_Task brief:_
Print the first line of the records below and every line after it, up to and including the line with "ATOM 2 C CA". Print nothing else.

_Extracted records:_
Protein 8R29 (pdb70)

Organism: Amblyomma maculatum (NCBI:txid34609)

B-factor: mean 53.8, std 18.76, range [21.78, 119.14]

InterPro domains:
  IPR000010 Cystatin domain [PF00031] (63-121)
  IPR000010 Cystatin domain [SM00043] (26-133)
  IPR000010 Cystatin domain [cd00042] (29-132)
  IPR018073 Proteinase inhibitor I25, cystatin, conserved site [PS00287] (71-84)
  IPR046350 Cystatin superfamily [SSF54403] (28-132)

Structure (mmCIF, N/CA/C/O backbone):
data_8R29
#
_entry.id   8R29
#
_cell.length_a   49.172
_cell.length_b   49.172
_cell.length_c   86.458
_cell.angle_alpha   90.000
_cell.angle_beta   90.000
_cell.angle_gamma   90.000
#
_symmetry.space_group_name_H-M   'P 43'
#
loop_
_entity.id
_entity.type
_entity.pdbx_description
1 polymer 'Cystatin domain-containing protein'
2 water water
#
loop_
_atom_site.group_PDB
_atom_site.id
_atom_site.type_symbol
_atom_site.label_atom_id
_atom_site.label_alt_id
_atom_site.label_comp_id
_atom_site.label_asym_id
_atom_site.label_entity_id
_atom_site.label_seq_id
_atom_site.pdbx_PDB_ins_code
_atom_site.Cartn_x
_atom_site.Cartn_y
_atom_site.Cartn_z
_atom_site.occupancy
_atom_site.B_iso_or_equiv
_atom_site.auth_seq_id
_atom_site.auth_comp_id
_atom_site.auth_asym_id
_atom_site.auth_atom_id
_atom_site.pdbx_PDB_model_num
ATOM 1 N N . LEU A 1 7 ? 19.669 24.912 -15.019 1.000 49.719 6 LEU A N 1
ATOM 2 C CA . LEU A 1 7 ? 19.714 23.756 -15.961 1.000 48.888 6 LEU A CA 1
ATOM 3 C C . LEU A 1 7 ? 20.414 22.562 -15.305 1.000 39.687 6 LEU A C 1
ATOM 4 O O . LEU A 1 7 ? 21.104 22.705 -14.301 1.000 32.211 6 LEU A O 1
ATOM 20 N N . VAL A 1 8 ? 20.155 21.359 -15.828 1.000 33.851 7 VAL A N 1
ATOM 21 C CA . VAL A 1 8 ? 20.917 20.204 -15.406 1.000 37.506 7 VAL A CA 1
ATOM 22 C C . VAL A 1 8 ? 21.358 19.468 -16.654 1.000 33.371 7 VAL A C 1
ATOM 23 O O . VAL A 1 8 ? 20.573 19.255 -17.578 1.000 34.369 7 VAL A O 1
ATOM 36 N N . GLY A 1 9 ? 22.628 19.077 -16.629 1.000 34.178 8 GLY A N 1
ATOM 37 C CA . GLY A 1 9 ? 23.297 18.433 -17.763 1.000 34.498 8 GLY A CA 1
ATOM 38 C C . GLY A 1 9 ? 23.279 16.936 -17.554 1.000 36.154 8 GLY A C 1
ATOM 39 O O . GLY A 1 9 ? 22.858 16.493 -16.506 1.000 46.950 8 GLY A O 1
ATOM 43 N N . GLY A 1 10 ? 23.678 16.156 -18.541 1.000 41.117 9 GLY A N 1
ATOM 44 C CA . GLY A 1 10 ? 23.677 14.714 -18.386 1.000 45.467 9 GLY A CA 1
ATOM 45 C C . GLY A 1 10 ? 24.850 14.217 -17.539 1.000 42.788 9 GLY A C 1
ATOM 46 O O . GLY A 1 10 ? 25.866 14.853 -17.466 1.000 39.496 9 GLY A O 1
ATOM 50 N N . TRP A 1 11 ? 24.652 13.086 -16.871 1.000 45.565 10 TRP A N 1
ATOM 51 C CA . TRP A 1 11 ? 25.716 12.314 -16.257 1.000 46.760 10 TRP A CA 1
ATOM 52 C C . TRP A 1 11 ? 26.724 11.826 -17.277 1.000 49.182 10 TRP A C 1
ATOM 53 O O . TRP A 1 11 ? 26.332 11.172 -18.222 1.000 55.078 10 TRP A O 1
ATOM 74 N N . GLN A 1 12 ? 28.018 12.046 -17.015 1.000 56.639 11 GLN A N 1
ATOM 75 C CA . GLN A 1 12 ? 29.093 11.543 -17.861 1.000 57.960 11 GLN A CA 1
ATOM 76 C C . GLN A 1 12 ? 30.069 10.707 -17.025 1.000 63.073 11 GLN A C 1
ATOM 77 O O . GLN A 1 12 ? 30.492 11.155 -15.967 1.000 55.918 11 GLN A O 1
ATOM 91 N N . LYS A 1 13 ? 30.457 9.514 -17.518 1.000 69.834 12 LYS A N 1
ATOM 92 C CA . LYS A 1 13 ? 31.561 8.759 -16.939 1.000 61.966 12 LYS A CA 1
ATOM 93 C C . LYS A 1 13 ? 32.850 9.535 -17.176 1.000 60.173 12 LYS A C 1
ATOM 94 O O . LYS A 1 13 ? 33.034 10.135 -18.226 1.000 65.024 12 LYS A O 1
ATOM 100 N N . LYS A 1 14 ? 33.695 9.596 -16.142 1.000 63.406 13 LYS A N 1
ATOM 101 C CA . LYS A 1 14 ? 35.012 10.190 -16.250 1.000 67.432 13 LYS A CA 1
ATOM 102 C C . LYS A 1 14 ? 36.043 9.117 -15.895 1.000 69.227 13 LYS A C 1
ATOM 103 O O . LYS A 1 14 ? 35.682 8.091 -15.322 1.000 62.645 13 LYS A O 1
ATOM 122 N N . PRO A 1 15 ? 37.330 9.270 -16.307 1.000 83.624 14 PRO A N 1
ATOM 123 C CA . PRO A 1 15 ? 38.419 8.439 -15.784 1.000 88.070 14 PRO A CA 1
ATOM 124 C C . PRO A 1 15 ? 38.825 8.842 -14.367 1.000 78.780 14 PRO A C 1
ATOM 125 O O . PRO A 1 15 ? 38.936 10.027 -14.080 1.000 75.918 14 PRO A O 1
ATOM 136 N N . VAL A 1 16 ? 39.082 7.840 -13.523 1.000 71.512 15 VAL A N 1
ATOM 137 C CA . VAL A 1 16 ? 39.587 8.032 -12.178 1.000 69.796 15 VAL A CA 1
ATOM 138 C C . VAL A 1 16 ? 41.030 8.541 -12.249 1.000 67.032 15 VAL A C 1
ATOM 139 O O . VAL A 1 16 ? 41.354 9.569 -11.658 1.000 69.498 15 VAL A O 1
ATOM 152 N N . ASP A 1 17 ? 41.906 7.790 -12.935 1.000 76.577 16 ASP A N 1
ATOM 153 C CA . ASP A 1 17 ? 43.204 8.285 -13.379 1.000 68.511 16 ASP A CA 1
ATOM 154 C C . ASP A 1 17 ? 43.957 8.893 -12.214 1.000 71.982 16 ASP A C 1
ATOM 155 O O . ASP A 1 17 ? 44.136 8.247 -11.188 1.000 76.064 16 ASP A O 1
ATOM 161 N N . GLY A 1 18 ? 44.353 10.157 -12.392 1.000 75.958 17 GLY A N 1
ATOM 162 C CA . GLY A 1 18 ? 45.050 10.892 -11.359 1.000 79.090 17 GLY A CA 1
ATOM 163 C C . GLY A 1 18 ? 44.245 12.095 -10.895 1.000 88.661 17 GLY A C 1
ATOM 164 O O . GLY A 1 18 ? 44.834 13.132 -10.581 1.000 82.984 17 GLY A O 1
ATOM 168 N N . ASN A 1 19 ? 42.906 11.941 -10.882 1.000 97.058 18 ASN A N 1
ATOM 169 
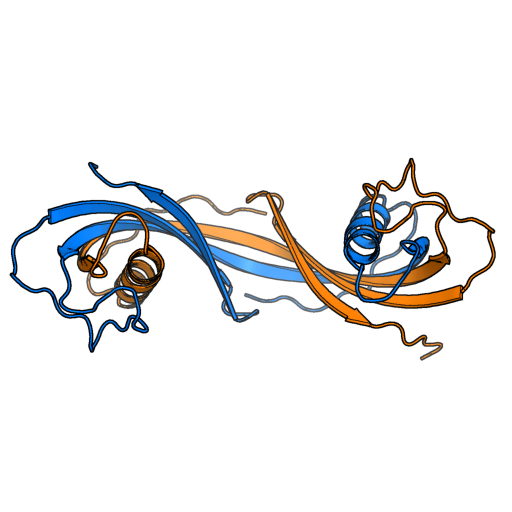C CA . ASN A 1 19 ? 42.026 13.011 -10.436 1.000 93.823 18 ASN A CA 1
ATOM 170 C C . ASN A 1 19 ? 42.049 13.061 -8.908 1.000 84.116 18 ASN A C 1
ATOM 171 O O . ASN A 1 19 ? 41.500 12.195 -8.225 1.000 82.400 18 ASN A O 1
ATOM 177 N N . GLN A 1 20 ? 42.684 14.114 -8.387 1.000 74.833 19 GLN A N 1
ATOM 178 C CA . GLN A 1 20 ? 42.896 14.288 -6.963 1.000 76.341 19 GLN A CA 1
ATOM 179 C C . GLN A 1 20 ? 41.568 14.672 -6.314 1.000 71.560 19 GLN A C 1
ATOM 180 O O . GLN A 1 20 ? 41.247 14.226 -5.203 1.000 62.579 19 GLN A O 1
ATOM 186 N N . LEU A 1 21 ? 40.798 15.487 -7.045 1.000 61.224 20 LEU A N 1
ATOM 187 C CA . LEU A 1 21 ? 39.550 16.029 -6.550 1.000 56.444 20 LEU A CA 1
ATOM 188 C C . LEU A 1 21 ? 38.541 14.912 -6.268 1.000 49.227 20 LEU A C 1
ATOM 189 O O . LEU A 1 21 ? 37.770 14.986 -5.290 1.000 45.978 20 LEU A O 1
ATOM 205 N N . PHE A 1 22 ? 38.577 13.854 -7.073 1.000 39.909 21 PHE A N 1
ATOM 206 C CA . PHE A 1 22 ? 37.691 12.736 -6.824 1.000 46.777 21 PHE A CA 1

_Result:_
Protein 8R29 (pdb70)

Organism: Amblyomma maculatum (NCBI:txid34609)

B-factor: mean 53.8, std 18.76, range [21.78, 119.14]

InterPro domains:
  IPR000010 Cystatin domain [PF00031] (63-121)
  IPR000010 Cystatin domain [SM00043] (26-133)
  IPR000010 Cystatin domain [cd00042] (29-132)
  IPR018073 Proteinase inhibitor I25, cystatin, conserved site [PS00287] (71-84)
  IPR046350 Cystatin superfamily [SSF54403] (28-132)

Structure (mmCIF, N/CA/C/O backbone):
data_8R29
#
_entry.id   8R29
#
_cell.length_a   49.172
_cell.length_b   49.172
_cell.length_c   86.458
_cell.angle_alpha   90.000
_cell.angle_beta   90.000
_cell.angle_gamma   90.000
#
_symmetry.space_group_name_H-M   'P 43'
#
loop_
_entity.id
_entity.type
_entity.pdbx_description
1 polymer 'Cystatin domain-containing protein'
2 water water
#
loop_
_atom_site.group_PDB
_atom_site.id
_atom_site.type_symbol
_atom_site.label_atom_id
_atom_site.label_alt_id
_atom_site.label_comp_id
_atom_site.label_asym_id
_atom_site.label_entity_id
_atom_site.label_seq_id
_atom_site.pdbx_PDB_ins_code
_atom_site.Cartn_x
_atom_site.Cartn_y
_atom_site.Cartn_z
_atom_site.occupancy
_atom_site.B_iso_or_equiv
_atom_site.auth_seq_id
_atom_site.auth_comp_id
_atom_site.auth_asym_id
_atom_site.auth_atom_id
_atom_site.pdbx_PDB_model_num
ATOM 1 N N . LEU A 1 7 ? 19.669 24.912 -15.019 1.000 49.719 6 LEU A N 1
ATOM 2 C CA . LEU A 1 7 ? 19.714 23.756 -15.961 1.000 48.888 6 LEU A CA 1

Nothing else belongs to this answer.